• Task to complete: Go through the data below line by line and count those containing the word "Solvent". Reply with the count only.

• Material provided:
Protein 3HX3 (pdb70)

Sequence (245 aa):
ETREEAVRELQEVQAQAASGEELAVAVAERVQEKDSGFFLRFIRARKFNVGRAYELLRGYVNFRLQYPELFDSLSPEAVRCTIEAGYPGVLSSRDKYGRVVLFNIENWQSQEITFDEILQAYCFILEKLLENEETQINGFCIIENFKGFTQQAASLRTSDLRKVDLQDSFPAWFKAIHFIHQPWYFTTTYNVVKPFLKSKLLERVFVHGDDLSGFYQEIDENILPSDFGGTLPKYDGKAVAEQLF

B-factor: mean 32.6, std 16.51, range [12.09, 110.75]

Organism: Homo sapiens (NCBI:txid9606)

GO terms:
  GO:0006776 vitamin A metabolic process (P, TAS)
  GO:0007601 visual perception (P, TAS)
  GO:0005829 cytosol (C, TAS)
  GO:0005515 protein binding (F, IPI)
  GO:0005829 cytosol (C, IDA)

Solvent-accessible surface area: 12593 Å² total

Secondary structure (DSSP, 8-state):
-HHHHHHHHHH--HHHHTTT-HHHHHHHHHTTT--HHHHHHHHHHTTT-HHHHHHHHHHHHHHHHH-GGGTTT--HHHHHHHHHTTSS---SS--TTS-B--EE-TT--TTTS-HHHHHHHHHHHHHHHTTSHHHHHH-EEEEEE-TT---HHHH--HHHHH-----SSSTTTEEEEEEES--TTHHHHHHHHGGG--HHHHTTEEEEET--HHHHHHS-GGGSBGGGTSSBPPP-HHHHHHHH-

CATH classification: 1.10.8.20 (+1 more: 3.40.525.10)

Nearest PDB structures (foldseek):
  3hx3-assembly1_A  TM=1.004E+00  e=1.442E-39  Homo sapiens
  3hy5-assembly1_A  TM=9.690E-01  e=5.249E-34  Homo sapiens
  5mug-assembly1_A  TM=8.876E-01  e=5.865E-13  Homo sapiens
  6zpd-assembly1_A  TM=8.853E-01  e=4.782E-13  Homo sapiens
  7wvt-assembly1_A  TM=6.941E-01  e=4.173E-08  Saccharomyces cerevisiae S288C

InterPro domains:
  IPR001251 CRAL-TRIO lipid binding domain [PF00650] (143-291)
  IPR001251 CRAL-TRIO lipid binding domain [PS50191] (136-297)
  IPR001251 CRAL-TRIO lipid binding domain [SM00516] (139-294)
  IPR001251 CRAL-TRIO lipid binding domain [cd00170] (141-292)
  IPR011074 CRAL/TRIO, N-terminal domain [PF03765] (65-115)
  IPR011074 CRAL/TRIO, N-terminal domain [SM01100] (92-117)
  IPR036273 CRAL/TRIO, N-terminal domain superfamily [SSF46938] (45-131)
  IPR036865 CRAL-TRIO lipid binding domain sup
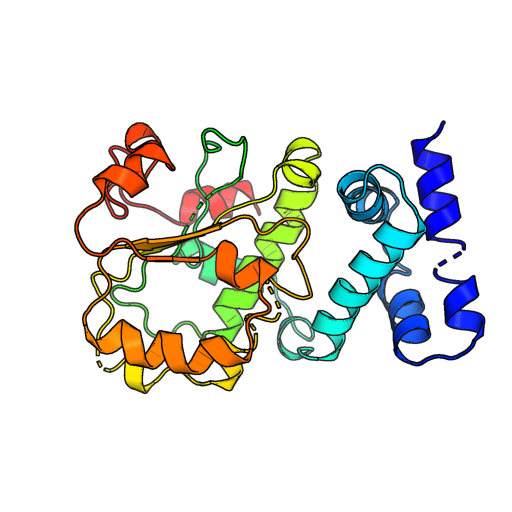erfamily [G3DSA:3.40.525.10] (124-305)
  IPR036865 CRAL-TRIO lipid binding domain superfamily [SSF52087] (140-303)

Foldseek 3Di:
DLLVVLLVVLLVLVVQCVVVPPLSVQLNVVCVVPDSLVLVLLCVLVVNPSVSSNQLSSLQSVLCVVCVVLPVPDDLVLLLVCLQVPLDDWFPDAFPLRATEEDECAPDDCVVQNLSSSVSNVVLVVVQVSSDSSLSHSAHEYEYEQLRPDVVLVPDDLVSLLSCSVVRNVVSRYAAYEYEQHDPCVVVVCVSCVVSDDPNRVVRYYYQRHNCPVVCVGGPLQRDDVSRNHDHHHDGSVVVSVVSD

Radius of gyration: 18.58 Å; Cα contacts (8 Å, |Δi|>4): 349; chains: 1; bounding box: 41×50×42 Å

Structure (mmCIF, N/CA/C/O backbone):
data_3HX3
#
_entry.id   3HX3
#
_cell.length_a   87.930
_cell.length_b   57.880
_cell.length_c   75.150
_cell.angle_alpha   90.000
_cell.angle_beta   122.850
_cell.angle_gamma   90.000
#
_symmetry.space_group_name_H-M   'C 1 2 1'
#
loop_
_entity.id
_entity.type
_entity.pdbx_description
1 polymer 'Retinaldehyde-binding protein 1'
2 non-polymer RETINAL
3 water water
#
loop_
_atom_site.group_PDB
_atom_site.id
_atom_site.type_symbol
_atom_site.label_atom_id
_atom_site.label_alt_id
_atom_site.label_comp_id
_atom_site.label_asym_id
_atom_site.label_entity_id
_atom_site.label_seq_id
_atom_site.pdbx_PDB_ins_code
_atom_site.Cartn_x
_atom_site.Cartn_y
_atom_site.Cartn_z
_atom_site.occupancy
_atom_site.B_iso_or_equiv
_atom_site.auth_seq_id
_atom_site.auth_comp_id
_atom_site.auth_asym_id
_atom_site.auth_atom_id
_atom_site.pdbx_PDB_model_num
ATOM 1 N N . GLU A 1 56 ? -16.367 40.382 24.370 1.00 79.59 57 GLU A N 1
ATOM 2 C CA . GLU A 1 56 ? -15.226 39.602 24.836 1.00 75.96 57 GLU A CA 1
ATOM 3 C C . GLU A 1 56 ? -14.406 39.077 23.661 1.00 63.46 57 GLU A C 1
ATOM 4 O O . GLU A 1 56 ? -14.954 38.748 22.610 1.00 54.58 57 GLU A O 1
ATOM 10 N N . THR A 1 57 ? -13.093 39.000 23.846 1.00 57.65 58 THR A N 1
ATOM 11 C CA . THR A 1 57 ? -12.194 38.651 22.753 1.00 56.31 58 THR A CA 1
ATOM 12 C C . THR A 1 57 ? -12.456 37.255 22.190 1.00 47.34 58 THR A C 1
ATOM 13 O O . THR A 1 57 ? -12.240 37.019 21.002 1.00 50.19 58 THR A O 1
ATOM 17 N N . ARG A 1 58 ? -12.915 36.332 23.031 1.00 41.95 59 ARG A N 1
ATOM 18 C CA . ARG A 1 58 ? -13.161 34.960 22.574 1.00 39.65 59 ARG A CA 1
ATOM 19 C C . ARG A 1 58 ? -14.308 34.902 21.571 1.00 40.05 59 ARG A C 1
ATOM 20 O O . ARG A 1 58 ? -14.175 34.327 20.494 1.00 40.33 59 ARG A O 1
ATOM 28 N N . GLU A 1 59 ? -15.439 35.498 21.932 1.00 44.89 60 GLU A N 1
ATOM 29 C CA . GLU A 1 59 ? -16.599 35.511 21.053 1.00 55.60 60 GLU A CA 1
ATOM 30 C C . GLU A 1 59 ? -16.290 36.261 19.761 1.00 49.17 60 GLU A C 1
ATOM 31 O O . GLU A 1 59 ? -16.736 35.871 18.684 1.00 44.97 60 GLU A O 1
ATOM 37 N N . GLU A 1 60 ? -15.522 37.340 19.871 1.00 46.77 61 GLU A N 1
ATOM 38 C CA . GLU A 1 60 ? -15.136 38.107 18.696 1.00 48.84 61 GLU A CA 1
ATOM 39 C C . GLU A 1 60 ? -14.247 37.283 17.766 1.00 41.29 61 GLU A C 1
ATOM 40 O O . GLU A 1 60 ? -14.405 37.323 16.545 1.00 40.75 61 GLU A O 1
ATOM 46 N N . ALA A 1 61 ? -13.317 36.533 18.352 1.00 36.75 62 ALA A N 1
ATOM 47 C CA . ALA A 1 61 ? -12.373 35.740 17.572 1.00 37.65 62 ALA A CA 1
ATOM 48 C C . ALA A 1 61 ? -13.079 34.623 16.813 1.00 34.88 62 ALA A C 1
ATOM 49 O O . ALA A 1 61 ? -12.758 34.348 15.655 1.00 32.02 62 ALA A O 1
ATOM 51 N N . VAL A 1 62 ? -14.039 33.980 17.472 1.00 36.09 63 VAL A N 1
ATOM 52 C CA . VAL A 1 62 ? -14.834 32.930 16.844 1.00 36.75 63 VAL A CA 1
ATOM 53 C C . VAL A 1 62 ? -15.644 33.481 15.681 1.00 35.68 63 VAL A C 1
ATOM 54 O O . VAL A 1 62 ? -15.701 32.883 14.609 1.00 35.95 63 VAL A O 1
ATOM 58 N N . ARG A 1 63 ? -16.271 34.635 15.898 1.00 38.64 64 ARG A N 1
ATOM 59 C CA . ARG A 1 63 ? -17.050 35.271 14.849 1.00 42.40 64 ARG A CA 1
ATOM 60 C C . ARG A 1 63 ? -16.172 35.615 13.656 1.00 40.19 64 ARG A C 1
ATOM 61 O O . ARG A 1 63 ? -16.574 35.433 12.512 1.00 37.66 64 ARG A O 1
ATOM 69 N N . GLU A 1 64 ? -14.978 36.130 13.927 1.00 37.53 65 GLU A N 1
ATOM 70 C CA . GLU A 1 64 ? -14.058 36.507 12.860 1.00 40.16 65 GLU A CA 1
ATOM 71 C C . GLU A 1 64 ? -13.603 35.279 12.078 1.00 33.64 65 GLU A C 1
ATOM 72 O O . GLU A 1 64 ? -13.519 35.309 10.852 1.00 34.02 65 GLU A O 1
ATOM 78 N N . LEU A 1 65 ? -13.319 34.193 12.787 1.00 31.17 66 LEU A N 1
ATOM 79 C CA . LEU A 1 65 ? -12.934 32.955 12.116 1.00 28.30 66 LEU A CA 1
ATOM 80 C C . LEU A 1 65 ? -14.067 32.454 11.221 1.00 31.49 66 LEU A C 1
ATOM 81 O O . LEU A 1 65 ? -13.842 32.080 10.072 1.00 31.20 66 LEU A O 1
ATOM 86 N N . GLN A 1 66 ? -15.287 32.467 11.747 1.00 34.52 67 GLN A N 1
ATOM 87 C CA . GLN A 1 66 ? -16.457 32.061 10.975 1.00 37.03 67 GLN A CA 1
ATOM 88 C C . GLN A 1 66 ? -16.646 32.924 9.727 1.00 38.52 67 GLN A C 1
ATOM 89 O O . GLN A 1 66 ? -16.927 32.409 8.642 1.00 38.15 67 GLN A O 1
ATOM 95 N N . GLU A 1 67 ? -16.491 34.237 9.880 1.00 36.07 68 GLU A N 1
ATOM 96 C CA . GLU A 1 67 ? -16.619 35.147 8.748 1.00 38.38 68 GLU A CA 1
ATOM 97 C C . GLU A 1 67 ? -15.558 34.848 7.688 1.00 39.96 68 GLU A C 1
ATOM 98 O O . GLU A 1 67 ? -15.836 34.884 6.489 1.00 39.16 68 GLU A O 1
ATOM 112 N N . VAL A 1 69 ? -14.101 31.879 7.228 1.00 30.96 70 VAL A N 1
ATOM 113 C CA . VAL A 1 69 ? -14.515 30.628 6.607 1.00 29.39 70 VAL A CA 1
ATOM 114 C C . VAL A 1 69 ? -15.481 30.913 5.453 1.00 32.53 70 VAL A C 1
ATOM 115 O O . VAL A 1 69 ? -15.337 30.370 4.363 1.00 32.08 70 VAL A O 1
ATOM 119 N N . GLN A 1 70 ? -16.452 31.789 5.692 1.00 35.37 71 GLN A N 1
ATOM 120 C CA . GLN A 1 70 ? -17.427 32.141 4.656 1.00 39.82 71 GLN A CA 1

...

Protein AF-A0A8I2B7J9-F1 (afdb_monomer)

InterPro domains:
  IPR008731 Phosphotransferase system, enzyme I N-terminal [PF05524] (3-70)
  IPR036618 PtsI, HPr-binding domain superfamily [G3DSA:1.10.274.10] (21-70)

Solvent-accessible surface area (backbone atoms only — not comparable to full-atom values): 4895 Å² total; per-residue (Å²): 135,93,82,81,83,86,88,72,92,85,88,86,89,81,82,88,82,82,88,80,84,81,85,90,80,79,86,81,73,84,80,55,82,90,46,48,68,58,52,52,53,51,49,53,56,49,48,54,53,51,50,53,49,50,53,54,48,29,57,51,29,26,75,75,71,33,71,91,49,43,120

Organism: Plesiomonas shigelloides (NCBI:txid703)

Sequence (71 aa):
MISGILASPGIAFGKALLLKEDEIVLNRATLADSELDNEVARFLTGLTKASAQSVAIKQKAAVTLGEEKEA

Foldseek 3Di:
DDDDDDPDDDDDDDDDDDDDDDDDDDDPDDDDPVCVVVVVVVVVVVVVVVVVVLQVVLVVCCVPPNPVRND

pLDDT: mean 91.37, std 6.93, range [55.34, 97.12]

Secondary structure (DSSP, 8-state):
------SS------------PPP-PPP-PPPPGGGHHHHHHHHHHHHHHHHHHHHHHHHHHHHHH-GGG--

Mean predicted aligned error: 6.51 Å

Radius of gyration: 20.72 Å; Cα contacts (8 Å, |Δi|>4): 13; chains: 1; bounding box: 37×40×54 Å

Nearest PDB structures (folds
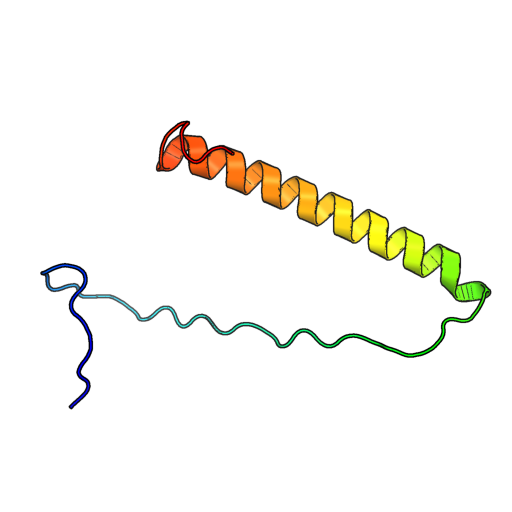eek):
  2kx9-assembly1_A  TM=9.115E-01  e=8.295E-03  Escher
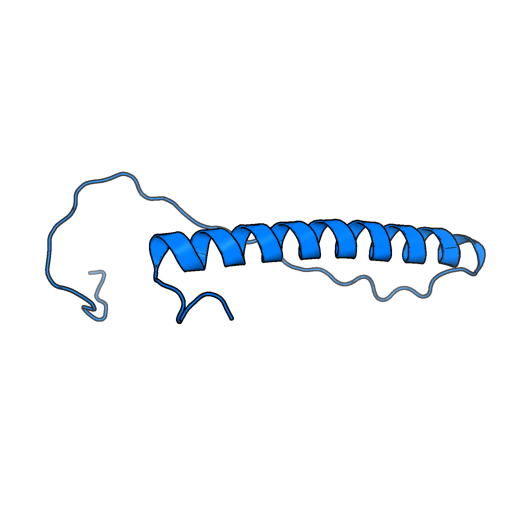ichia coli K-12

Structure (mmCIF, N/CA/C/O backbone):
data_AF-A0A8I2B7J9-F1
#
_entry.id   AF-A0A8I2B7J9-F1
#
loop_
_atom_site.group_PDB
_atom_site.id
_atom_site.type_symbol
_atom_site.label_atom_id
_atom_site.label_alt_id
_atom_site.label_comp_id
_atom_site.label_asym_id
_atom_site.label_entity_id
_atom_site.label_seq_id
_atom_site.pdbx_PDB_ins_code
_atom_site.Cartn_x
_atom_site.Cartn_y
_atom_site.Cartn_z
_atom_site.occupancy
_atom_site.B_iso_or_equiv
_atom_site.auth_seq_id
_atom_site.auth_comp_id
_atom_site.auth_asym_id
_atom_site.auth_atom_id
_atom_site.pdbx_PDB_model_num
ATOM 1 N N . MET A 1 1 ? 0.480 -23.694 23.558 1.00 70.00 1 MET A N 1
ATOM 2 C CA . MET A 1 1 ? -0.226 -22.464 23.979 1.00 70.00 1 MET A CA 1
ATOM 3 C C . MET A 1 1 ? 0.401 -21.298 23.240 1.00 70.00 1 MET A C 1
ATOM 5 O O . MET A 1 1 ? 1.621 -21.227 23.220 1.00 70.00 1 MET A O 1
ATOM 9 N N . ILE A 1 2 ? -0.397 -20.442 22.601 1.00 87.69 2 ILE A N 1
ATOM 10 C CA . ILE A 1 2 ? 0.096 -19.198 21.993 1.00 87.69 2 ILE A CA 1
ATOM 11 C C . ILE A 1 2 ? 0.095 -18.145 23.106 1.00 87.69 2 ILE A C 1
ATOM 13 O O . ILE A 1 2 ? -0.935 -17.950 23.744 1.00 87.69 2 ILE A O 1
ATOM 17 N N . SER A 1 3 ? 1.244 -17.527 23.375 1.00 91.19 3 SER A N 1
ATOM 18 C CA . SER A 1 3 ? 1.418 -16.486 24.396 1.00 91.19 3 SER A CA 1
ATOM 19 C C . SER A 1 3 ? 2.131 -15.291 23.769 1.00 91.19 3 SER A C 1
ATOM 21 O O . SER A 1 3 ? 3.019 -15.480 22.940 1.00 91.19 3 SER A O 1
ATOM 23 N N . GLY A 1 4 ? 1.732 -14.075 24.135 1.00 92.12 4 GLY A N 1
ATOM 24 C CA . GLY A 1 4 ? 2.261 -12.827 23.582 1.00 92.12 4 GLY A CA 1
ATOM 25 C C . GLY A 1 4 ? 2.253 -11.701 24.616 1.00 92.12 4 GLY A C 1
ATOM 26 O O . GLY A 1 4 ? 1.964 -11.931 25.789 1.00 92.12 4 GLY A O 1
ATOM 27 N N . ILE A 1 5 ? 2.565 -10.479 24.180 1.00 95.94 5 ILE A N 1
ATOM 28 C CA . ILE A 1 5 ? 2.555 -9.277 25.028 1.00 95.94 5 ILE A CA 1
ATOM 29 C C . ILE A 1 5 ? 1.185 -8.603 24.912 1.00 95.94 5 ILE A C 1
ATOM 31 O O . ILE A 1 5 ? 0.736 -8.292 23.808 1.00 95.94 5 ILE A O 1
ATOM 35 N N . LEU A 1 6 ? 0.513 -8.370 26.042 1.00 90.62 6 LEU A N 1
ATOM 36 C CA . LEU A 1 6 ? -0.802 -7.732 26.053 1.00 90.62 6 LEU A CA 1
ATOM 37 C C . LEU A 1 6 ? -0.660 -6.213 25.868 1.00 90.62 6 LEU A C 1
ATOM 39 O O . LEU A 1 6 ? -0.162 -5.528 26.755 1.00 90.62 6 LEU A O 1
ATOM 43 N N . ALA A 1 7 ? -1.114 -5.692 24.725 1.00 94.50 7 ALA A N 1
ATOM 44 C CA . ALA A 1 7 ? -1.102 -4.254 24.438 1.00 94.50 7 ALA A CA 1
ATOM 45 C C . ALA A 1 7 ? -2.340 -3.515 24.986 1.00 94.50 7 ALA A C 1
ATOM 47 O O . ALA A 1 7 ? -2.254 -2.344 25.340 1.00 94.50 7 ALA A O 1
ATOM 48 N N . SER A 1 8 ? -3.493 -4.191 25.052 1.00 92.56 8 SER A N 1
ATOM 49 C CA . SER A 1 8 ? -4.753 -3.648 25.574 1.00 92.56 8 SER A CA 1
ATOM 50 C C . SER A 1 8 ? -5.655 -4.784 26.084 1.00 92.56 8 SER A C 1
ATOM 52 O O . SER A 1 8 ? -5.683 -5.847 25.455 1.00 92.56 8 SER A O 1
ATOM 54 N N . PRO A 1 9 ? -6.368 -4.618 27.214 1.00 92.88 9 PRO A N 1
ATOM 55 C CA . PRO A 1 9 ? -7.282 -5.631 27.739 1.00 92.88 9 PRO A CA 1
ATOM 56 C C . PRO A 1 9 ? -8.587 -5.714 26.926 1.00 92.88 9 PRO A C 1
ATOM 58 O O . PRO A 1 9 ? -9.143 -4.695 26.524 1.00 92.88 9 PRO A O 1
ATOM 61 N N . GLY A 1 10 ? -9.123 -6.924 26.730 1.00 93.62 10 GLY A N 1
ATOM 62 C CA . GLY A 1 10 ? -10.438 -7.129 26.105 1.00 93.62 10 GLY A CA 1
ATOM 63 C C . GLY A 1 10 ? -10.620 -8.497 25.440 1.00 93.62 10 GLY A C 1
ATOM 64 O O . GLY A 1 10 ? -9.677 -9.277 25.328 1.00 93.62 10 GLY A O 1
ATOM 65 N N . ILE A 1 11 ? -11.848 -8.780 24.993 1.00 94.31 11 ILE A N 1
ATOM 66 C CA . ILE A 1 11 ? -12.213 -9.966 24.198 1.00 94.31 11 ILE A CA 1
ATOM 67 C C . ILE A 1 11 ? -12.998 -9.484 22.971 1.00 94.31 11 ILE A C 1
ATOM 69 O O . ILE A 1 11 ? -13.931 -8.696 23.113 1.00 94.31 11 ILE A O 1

• Result of this task: 2